Unlike Sorel, who embeds violence in the immanent proletarian syndicalist struggle and the framework of a single class (the proletariat), Benjamin’s use of the term “general strike” treats the act of empirical insurgency as collateral, as the down payment towards the purchase of a more general or universal freedom. For Benjamin, to be proletarian is not possible “in itself”; one has to become proletarian “for itself.” The trick here is that becoming proletarian “for itself” does not mean merely the self-emancipation of a particular oppressed class and its transformation into a political subject; it also necessitates establishing conditions for a common cause—for all classes, not solely for the working class.

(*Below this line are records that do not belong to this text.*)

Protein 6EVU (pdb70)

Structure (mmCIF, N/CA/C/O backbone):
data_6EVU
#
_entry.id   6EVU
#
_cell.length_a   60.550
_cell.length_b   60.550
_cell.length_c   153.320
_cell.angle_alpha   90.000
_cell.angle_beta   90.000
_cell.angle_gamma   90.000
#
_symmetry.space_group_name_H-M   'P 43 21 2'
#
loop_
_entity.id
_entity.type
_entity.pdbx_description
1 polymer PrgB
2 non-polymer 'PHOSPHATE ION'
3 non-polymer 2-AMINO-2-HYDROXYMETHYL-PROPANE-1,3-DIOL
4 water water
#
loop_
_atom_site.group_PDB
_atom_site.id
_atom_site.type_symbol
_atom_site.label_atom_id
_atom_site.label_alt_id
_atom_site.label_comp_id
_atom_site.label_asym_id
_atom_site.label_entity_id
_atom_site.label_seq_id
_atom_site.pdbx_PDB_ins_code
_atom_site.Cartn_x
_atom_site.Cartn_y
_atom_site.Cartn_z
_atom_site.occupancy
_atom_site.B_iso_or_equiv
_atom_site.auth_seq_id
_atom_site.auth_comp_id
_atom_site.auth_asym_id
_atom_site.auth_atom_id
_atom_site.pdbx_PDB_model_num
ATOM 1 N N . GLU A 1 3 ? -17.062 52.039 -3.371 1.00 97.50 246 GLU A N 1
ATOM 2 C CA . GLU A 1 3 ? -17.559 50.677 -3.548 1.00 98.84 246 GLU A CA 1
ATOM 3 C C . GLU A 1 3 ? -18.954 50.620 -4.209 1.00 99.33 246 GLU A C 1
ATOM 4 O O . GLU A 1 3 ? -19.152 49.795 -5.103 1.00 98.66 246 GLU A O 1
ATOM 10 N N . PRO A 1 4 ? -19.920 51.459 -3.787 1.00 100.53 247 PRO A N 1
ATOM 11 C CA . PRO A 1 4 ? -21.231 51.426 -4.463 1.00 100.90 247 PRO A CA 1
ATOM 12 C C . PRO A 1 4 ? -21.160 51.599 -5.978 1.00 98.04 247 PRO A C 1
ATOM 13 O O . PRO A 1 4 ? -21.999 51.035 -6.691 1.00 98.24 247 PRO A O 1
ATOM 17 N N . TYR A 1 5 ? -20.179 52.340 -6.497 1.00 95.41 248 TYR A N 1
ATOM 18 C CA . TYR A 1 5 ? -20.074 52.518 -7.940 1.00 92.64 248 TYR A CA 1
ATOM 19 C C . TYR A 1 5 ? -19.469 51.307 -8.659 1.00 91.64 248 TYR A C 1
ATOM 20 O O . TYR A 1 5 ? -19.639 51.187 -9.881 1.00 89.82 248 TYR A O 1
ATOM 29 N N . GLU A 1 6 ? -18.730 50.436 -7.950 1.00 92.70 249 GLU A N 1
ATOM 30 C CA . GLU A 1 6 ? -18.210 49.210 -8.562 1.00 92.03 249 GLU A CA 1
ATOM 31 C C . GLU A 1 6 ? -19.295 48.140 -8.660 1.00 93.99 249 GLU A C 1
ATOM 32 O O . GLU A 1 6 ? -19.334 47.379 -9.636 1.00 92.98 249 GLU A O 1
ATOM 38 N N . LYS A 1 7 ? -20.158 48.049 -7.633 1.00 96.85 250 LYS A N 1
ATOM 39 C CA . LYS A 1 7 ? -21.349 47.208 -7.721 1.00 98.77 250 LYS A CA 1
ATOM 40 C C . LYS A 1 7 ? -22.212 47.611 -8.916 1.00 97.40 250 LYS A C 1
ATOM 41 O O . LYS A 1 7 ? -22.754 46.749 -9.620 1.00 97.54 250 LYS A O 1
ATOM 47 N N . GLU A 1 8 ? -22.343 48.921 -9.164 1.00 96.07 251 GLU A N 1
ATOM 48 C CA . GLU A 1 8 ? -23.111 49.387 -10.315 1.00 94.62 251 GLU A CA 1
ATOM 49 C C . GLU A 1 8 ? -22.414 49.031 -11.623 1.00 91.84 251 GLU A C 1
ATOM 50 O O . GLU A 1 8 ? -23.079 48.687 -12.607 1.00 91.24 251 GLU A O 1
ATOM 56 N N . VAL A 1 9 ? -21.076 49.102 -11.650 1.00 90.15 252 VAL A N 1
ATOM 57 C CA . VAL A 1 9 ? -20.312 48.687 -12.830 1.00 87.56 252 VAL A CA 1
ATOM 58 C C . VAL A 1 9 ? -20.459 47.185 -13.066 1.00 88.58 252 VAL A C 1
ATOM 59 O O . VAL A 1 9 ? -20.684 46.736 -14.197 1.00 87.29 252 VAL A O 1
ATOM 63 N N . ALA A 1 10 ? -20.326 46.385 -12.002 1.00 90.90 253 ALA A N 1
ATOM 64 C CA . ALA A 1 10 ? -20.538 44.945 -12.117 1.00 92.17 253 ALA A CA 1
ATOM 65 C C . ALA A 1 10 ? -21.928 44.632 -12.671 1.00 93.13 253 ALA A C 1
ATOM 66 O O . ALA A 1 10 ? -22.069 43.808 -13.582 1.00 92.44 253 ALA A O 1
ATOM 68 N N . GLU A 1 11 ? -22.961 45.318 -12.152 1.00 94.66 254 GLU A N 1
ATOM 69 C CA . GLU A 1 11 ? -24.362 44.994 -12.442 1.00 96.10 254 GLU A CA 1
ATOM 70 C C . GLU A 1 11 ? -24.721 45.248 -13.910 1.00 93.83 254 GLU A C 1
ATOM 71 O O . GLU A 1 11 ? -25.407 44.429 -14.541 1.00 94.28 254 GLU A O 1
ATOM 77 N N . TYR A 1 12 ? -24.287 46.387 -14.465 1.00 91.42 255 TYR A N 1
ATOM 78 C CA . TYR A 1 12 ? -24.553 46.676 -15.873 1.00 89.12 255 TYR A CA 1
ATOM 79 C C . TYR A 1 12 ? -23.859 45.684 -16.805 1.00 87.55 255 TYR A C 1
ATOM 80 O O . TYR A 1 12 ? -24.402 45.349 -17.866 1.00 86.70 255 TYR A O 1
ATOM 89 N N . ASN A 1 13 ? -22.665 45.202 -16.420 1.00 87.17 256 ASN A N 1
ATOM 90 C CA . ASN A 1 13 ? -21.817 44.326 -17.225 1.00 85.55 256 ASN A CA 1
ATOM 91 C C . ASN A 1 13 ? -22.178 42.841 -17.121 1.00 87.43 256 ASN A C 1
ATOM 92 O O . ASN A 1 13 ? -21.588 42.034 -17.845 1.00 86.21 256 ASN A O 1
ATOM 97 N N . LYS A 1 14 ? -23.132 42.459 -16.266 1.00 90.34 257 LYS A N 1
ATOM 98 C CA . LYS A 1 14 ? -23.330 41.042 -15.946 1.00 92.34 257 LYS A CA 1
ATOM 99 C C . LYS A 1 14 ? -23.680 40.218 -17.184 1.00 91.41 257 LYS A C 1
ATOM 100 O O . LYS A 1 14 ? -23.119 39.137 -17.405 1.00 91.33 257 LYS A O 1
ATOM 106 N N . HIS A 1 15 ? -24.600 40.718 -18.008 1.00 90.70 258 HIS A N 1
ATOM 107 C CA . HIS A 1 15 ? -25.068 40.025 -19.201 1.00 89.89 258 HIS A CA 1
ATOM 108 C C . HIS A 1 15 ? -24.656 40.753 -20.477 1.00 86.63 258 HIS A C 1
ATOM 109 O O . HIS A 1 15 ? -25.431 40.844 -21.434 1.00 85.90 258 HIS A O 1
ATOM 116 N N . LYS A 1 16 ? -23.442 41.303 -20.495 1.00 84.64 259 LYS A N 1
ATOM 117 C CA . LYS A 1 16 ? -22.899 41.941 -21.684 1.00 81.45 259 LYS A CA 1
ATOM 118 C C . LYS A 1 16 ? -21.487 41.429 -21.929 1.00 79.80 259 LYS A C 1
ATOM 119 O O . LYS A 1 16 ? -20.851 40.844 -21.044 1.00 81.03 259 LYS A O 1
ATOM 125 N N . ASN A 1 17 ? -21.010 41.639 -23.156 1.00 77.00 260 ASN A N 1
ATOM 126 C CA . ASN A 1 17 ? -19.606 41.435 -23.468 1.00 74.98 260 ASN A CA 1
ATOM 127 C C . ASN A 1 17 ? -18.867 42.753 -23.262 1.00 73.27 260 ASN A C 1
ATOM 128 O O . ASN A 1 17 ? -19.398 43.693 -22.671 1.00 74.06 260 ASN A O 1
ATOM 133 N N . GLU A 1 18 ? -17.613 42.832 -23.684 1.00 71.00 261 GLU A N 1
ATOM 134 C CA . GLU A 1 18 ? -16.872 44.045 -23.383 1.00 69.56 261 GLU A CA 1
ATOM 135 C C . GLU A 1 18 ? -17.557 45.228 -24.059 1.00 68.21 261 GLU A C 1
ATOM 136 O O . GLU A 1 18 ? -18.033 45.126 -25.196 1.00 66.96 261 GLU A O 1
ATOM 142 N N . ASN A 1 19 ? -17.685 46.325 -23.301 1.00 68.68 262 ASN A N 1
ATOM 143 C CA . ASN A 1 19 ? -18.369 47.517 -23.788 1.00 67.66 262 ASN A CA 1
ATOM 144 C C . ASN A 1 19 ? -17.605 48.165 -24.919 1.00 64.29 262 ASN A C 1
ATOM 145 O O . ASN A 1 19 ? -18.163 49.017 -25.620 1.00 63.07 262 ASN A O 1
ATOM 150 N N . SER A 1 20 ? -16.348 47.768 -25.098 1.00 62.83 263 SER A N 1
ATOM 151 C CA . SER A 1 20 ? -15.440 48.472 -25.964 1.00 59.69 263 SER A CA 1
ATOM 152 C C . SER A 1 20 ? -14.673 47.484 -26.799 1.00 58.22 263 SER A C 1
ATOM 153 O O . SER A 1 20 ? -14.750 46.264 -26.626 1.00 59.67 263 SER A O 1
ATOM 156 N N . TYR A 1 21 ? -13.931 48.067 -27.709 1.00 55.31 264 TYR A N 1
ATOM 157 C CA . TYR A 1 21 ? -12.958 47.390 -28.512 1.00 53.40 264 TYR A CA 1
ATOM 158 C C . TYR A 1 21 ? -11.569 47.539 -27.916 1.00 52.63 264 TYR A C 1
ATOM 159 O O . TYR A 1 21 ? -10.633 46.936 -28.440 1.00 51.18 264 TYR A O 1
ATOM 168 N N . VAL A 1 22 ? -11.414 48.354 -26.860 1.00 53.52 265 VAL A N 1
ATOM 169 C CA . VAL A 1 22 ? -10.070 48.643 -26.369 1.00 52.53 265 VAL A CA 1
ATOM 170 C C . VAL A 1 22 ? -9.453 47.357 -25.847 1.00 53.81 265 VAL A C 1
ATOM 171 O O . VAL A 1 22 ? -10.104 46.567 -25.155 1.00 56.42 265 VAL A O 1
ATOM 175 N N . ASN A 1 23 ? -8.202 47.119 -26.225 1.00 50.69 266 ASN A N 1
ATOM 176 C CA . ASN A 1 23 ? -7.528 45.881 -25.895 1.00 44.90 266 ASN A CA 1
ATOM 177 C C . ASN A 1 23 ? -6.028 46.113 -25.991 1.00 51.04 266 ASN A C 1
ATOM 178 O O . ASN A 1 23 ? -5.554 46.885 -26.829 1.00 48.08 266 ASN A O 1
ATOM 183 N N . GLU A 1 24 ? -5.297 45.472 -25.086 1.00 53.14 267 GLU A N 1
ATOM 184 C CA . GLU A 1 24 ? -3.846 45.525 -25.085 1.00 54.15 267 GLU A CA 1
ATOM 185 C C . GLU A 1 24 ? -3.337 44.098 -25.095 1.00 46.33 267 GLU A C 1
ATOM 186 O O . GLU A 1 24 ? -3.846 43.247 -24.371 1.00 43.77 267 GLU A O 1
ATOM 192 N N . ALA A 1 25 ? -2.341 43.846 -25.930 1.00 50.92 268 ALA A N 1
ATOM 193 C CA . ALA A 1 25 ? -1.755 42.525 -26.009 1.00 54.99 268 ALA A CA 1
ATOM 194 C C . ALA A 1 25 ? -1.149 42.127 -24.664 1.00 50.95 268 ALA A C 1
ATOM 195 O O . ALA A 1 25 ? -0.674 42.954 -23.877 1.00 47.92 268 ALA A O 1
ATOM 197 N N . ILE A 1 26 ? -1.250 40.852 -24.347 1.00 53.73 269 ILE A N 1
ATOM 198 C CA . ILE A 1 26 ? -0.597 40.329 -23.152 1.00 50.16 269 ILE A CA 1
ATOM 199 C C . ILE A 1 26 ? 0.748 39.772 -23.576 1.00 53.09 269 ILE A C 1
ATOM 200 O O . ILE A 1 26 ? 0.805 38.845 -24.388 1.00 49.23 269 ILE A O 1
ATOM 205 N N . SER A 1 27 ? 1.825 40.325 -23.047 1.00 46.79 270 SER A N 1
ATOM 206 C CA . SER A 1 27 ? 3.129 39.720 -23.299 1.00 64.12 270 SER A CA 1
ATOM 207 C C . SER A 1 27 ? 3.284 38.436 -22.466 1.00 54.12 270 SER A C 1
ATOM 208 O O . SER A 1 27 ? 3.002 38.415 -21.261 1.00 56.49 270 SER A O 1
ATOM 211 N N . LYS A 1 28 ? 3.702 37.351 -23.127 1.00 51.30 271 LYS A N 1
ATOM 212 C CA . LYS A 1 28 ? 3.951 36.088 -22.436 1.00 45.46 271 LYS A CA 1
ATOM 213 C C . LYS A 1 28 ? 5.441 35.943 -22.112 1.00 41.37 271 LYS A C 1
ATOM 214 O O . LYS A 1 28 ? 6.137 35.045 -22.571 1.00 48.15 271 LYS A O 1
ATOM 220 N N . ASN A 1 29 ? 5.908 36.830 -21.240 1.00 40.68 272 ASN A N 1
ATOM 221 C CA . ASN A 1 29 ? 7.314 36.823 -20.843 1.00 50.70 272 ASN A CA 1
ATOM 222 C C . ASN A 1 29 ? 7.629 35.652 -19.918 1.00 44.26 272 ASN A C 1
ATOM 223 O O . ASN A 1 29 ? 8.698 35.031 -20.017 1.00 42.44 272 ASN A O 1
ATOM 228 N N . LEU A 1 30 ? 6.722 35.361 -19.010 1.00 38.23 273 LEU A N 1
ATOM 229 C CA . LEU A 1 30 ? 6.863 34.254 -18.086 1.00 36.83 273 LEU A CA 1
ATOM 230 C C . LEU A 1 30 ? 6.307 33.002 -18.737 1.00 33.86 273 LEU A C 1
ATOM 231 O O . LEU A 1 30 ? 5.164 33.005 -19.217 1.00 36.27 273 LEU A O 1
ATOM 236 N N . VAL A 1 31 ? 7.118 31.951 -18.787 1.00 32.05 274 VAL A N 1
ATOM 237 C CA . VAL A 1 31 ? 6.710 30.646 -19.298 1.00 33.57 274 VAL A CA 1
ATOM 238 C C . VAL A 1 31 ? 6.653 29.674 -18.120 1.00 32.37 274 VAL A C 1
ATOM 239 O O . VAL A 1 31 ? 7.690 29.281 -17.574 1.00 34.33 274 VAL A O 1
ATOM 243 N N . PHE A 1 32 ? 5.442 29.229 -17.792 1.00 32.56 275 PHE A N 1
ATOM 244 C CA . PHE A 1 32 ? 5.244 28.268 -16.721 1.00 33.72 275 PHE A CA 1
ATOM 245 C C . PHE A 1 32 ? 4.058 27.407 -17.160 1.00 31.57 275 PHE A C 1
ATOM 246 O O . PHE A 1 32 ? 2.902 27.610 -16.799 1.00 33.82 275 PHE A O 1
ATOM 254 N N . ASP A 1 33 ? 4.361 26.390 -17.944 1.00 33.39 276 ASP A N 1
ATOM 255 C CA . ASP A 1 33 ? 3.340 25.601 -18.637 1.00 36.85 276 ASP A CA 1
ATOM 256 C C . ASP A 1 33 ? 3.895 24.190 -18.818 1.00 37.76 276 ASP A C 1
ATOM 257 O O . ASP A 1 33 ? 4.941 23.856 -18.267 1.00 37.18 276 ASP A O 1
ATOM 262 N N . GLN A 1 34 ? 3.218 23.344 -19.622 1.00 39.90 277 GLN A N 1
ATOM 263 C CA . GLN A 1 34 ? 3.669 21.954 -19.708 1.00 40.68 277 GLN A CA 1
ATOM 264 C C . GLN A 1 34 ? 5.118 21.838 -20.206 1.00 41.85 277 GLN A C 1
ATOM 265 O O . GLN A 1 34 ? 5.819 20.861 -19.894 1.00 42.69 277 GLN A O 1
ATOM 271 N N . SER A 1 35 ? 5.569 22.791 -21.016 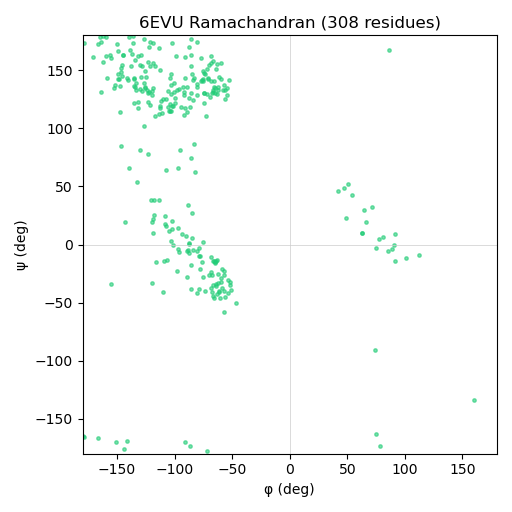1.00 44.37 278 SER A N 1
ATOM 272 C CA . SER A 1 35 ? 6.920 22.741 -21.549 1.00 44.60 278 SER A CA 1
ATOM 273 C C . SER A 1 35 ? 8.020 22.819 -20.494 1.00 43.30 278 SER A C 1
ATOM 274 O O . SER A 1 35 ? 9.195 22.584 -20.823 1.00 45.03 278 SER A O 1
ATOM 277 N N . VAL A 1 36 ? 7.698 23.198 -19.252 1.00 41.67 279 VAL A N 1
ATOM 278 C CA . VAL A 1 36 ? 8.722 23.431 -18.240 1.00 45.60 279 VAL A CA 1
ATOM 279 C C . VAL A 1 36 ? 8.926 22.220 -17.335 1.00 41.42 279 VAL A C 1
ATOM 280 O O . VAL A 1 36 ? 9.849 22.205 -16.506 1.00 40.83 279 VAL A O 1
ATOM 284 N N . VAL A 1 37 ? 8.123 21.177 -17.509 1.00 42.79 280 VAL A N 1
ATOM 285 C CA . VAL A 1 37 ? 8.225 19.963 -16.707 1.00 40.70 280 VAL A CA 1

So “the general” as the condition of emancipation for the working class (the class that needs emancipation) should also become necessary for the privileged classes, which might not be so greatly in need of it; this implies that the common cause would lead to the loss of these privileges, in favor of a common and general interest. Thus, what is central in the “divinity” of Benjamin’s general strike is the concept of “the general” rather than the act of the strike by the proletariat as a specific social group. In other words, proletarianism is a necessary condition of generality both for the working class, i.e., the oppressed, as well as for the classes that are not oppressed—that is, for everyone.

According to Benjamin, the goal is not so much to broaden the power of the proletariat by means of a strike but to assert that when the proletariat claims and exerts its will—that is, when it appears “for-itself”—then this will is a general will and thus a condition for everyone, including non-proletarians. It is at this point that certain non-proletarian social layers find themselves in conflict with the general will, since Benjamin’s general strike is claimed as necessary not only for the proletariat, not only in the name of the working class, but for the sake of the overall condition of equality.

When the political realization of the common is impossible, then one applies methods and terms that would accomplish political change via nonpolitical means; hence Benjamin’s reference to the “divinity” of violence, which shows that his application of the term “violence” is more symbolic and quasi-theological than empirical or even social.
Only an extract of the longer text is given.